**Task goal**
Transcription, pictures excluded: write out the data below exactly.

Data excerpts
'''

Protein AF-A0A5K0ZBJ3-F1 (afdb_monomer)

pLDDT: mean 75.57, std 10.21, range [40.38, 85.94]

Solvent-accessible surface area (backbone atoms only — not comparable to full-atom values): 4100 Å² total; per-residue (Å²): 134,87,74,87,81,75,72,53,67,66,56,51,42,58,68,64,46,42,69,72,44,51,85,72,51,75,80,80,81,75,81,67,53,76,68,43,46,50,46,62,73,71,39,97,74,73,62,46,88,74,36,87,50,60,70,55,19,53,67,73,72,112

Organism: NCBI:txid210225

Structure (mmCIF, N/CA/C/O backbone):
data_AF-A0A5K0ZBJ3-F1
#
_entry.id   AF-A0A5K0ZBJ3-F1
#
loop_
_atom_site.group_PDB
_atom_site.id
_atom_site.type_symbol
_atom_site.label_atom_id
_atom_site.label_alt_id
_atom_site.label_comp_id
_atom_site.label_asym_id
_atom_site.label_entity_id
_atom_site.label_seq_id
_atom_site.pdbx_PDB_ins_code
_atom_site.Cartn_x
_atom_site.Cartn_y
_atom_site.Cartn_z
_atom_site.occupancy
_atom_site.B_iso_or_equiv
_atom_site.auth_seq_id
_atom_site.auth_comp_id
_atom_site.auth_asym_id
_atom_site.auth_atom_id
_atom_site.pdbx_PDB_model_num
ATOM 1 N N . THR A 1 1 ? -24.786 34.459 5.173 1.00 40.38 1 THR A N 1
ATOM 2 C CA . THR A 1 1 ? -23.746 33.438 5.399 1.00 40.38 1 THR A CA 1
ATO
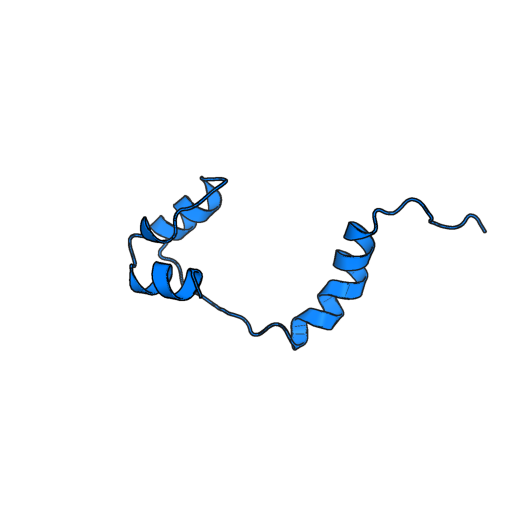M 3 C C . THR A 1 1 ? -23.766 32.510 4.197 1.00 40.38 1 THR A C 1
ATOM 5 O O . THR A 1 1 ? -24.673 31.700 4.058 1.00 40.38 1 THR A O 1
ATOM 8 N N . SER A 1 2 ? -22.891 32.760 3.220 1.00 44.22 2 SER A N 1
ATOM 9 C CA . SER A 1 2 ? -22.924 32.031 1.945 1.00 44.22 2 SER A CA 1
ATOM 10 C C . SER A 1 2 ? -22.390 30.621 2.171 1.00 44.22 2 SER A C 1
ATOM 12 O O . SER A 1 2 ? -21.301 30.450 2.703 1.00 44.22 2 SER A O 1
ATOM 14 N N . LYS A 1 3 ? -23.213 29.625 1.860 1.00 52.59 3 LYS A N 1
ATOM 15 C CA . LYS A 1 3 ? -22.978 28.208 2.122 1.00 52.59 3 LYS A CA 1
ATOM 16 C C . LYS A 1 3 ? -21.885 27.701 1.176 1.00 52.59 3 LYS A C 1
ATOM 18 O O . LYS A 1 3 ? -22.106 27.709 -0.036 1.00 52.59 3 LYS A O 1
ATOM 23 N N . ASP A 1 4 ? -20.761 27.252 1.743 1.00 57.03 4 ASP A N 1
ATOM 24 C CA . ASP A 1 4 ? -19.648 26.520 1.110 1.00 57.03 4 ASP A CA 1
ATOM 25 C C . ASP A 1 4 ? -20.134 25.237 0.412 1.00 57.03 4 ASP A C 1
ATOM 27 O O . ASP A 1 4 ? -19.909 24.112 0.849 1.00 57.03 4 ASP A O 1
ATOM 31 N N . SER A 1 5 ? -20.883 25.404 -0.671 1.00 56.1
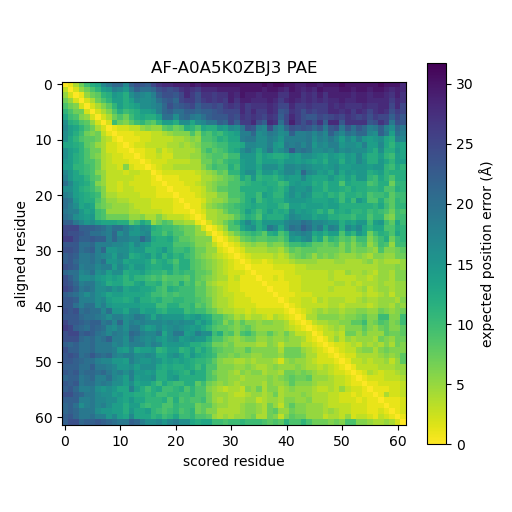2 5 SER A N 1
ATOM 32 C CA . SER A 1 5 ? -21.519 24.329 -1.435 1.00 56.12 5 SER A CA 1
ATOM 33 C C . SER A 1 5 ? -20.657 23.848 -2.605 1.00 56.12 5 SER A C 1
ATOM 35 O O . SER A 1 5 ? -21.086 22.981 -3.359 1.00 56.12 5 SER A O 1
ATOM 37 N N . SER A 1 6 ? -19.440 24.386 -2.749 1.00 57.88 6 SER A N 1
ATOM 38 C CA . SER A 1 6 ? -18.540 24.109 -3.873 1.00 57.88 6 SER A CA 1
ATOM 39 C C . SER A 1 6 ? -17.207 23.469 -3.481 1.00 57.88 6 SER A C 1
ATOM 41 O O . SER A 1 6 ? -16.385 23.218 -4.363 1.00 57.88 6 SER A O 1
ATOM 43 N N . THR A 1 7 ? -16.947 23.186 -2.199 1.00 59.09 7 THR A N 1
ATOM 44 C CA . THR A 1 7 ? -15.797 22.345 -1.845 1.00 59.09 7 THR A CA 1
ATOM 45 C C . THR A 1 7 ? -16.119 20.918 -2.262 1.00 59.09 7 THR A C 1
ATOM 47 O O . THR A 1 7 ? -17.021 20.281 -1.718 1.00 59.09 7 THR A O 1
ATOM 50 N N . SER A 1 8 ? -15.407 20.441 -3.292 1.00 67.25 8 SER A N 1
ATOM 51 C CA . SER A 1 8 ? -15.499 19.067 -3.786 1.00 67.25 8 SER A CA 1
ATOM 52 C C . SER A 1 8 ? -15.572 18.117 -2.598 1.00 67.25 8 SER A C 1
ATOM 54 O O . SER A 1 8 ? -14.750 18.211 -1.685 1.00 67.25 8 SER A O 1
ATOM 56 N N . CYS A 1 9 ? -16.559 17.221 -2.598 1.00 66.88 9 CYS A N 1
ATOM 57 C CA . CYS A 1 9 ? -16.780 16.250 -1.526 1.00 66.88 9 CYS A CA 1
ATOM 58 C C . CYS A 1 9 ? -15.469 15.535 -1.131 1.00 66.88 9 CYS A C 1
ATOM 60 O O . CYS A 1 9 ? -15.233 15.273 0.043 1.00 66.88 9 CYS A O 1
ATOM 62 N N . ALA A 1 10 ? -14.555 15.347 -2.092 1.00 72.81 10 ALA A N 1
ATOM 63 C CA . ALA A 1 10 ? -13.216 14.808 -1.879 1.00 72.81 10 ALA A CA 1
ATOM 64 C C . ALA A 1 10 ? -12.353 15.608 -0.883 1.00 72.81 10 ALA A C 1
ATOM 66 O O . ALA A 1 10 ? -11.644 14.996 -0.085 1.00 72.81 10 ALA A O 1
ATOM 67 N N . PHE A 1 11 ? -12.413 16.946 -0.888 1.00 77.75 11 PHE A N 1
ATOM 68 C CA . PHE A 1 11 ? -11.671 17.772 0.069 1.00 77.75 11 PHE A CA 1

'''

**Your response**
Protein AF-A0A5K0ZBJ3-F1 (afdb_monomer)

pLDDT: mean 75.57, std 10.21, range [40.38, 85.94]

Solvent-accessible surface area (backbone atoms only — not comparable to full-atom values): 4100 Å² total; per-residue (Å²): 134,87,74,87,81,75,72,53,67,66,56,51,42,58,68,64,46,42,69,72,44,51,85,72,51,75,80,80,81,75,81,67,53,76,68,43,46,50,46,62,73,71,39,97,74,73,62,46,88,74,36,87,50,60,70,55,19,53,67,73,72,112

Organism: NCBI:txid210225

Structure (mmCIF, N/CA/C/O backbone):
data_AF-A0A5K0ZBJ3-F1
#
_entry.id   AF-A0A5K0ZBJ3-F1
#
loop_
_atom_site.group_PDB
_atom_site.id
_atom_site.type_symbol
_atom_site.label_atom_id
_atom_site.label_alt_id
_atom_site.label_comp_id
_atom_site.label_asym_id
_atom_site.label_entity_id
_atom_site.label_seq_id
_atom_site.pdbx_PDB_ins_code
_atom_site.Cartn_x
_atom_site.Cartn_y
_atom_site.Cartn_z
_atom_site.occupancy
_atom_site.B_iso_or_equiv
_atom_site.auth_seq_id
_atom_site.auth_comp_id
_atom_site.auth_asym_id
_atom_site.auth_atom_id
_atom_site.pdbx_PDB_model_num
ATOM 1 N N . THR A 1 1 ? -24.786 34.459 5.173 1.00 40.38 1 THR A N 1
ATOM 2 C CA . THR A 1 1 ? -23.746 33.438 5.399 1.00 40.38 1 THR A CA 1
ATO
M 3 C C . THR A 1 1 ? -23.766 32.510 4.197 1.00 40.38 1 THR A C 1
ATOM 5 O O . THR A 1 1 ? -24.673 31.700 4.058 1.00 40.38 1 THR A O 1
ATOM 8 N N . SER A 1 2 ? -22.891 32.760 3.220 1.00 44.22 2 SER A N 1
ATOM 9 C CA . SER A 1 2 ? -22.924 32.031 1.945 1.00 44.22 2 SER A CA 1
ATOM 10 C C . SER A 1 2 ? -22.390 30.621 2.171 1.00 44.22 2 SER A C 1
ATOM 12 O O . SER A 1 2 ? -21.301 30.450 2.703 1.00 44.22 2 SER A O 1
ATOM 14 N N . LYS A 1 3 ? -23.213 29.625 1.860 1.00 52.59 3 LYS A N 1
ATOM 15 C CA . LYS A 1 3 ? -22.978 28.208 2.122 1.00 52.59 3 LYS A CA 1
ATOM 16 C C . LYS A 1 3 ? -21.885 27.701 1.176 1.00 52.59 3 LYS A C 1
ATOM 18 O O . LYS A 1 3 ? -22.106 27.709 -0.036 1.00 52.59 3 LYS A O 1
ATOM 23 N N . ASP A 1 4 ? -20.761 27.252 1.743 1.00 57.03 4 ASP A N 1
ATOM 24 C CA . ASP A 1 4 ? -19.648 26.520 1.110 1.00 57.03 4 ASP A CA 1
ATOM 25 C C . ASP A 1 4 ? -20.134 25.237 0.412 1.00 57.03 4 ASP A C 1
ATOM 27 O O . ASP A 1 4 ? -19.909 24.112 0.849 1.00 57.03 4 ASP A O 1
ATOM 31 N N . SER A 1 5 ? -20.883 25.404 -0.671 1.00 56.1
2 5 SER A N 1
ATOM 32 C CA . SER A 1 5 ? -21.519 24.329 -1.435 1.00 56.12 5 SER A CA 1
ATOM 33 C C . SER A 1 5 ? -20.657 23.848 -2.605 1.00 56.12 5 SER A C 1
ATOM 35 O O . SER A 1 5 ? -21.086 22.981 -3.359 1.00 56.12 5 SER A O 1
ATOM 37 N N . SER A 1 6 ? -19.440 24.386 -2.749 1.00 57.88 6 SER A N 1
ATOM 38 C CA . SER A 1 6 ? -18.540 24.109 -3.873 1.00 57.88 6 SER A CA 1
ATOM 39 C C . SER A 1 6 ? -17.207 23.469 -3.481 1.00 57.88 6 SER A C 1
ATOM 41 O O . SER A 1 6 ? -16.385 23.218 -4.363 1.00 57.88 6 SER A O 1
ATOM 43 N N . THR A 1 7 ? -16.947 23.186 -2.199 1.00 59.09 7 THR A N 1
ATOM 44 C CA . THR A 1 7 ? -15.797 22.345 -1.845 1.00 59.09 7 THR A CA 1
ATOM 45 C C . THR A 1 7 ? -16.119 20.918 -2.262 1.00 59.09 7 THR A C 1
ATOM 47 O O . THR A 1 7 ? -17.021 20.281 -1.718 1.00 59.09 7 THR A O 1
ATOM 50 N N . SER A 1 8 ? -15.407 20.441 -3.292 1.00 67.25 8 SER A N 1
ATOM 51 C CA . SER A 1 8 ? -15.499 19.067 -3.786 1.00 67.25 8 SER A CA 1
ATOM 52 C C . SER A 1 8 ? -15.572 18.117 -2.598 1.00 67.25 8 SER A C 1
ATOM 54 O O . SER A 1 8 ? -14.750 18.211 -1.685 1.00 67.25 8 SER A O 1
ATOM 56 N N . CYS A 1 9 ? -16.559 17.221 -2.598 1.00 66.88 9 CYS A N 1
ATOM 57 C CA . CYS A 1 9 ? -16.780 16.250 -1.526 1.00 66.88 9 CYS A CA 1
ATOM 58 C C . CYS A 1 9 ? -15.469 15.535 -1.131 1.00 66.88 9 CYS A C 1
ATOM 60 O O . CYS A 1 9 ? -15.233 15.273 0.043 1.00 66.88 9 CYS A O 1
ATOM 62 N N . ALA A 1 10 ? -14.555 15.347 -2.092 1.00 72.81 10 ALA A N 1
ATOM 63 C CA . ALA A 1 10 ? -13.216 14.808 -1.879 1.00 72.81 10 ALA A CA 1
ATOM 64 C C . ALA A 1 10 ? -12.353 15.608 -0.883 1.00 72.81 10 ALA A C 1
ATOM 66 O O . ALA A 1 10 ? -11.644 14.996 -0.085 1.00 72.81 10 ALA A O 1
ATOM 67 N N . PHE A 1 11 ? -12.413 16.946 -0.888 1.00 77.75 11 PHE A N 1
ATOM 68 C CA . PHE A 1 11 ? -11.671 17.772 0.069 1.00 77.75 11 PHE A CA 1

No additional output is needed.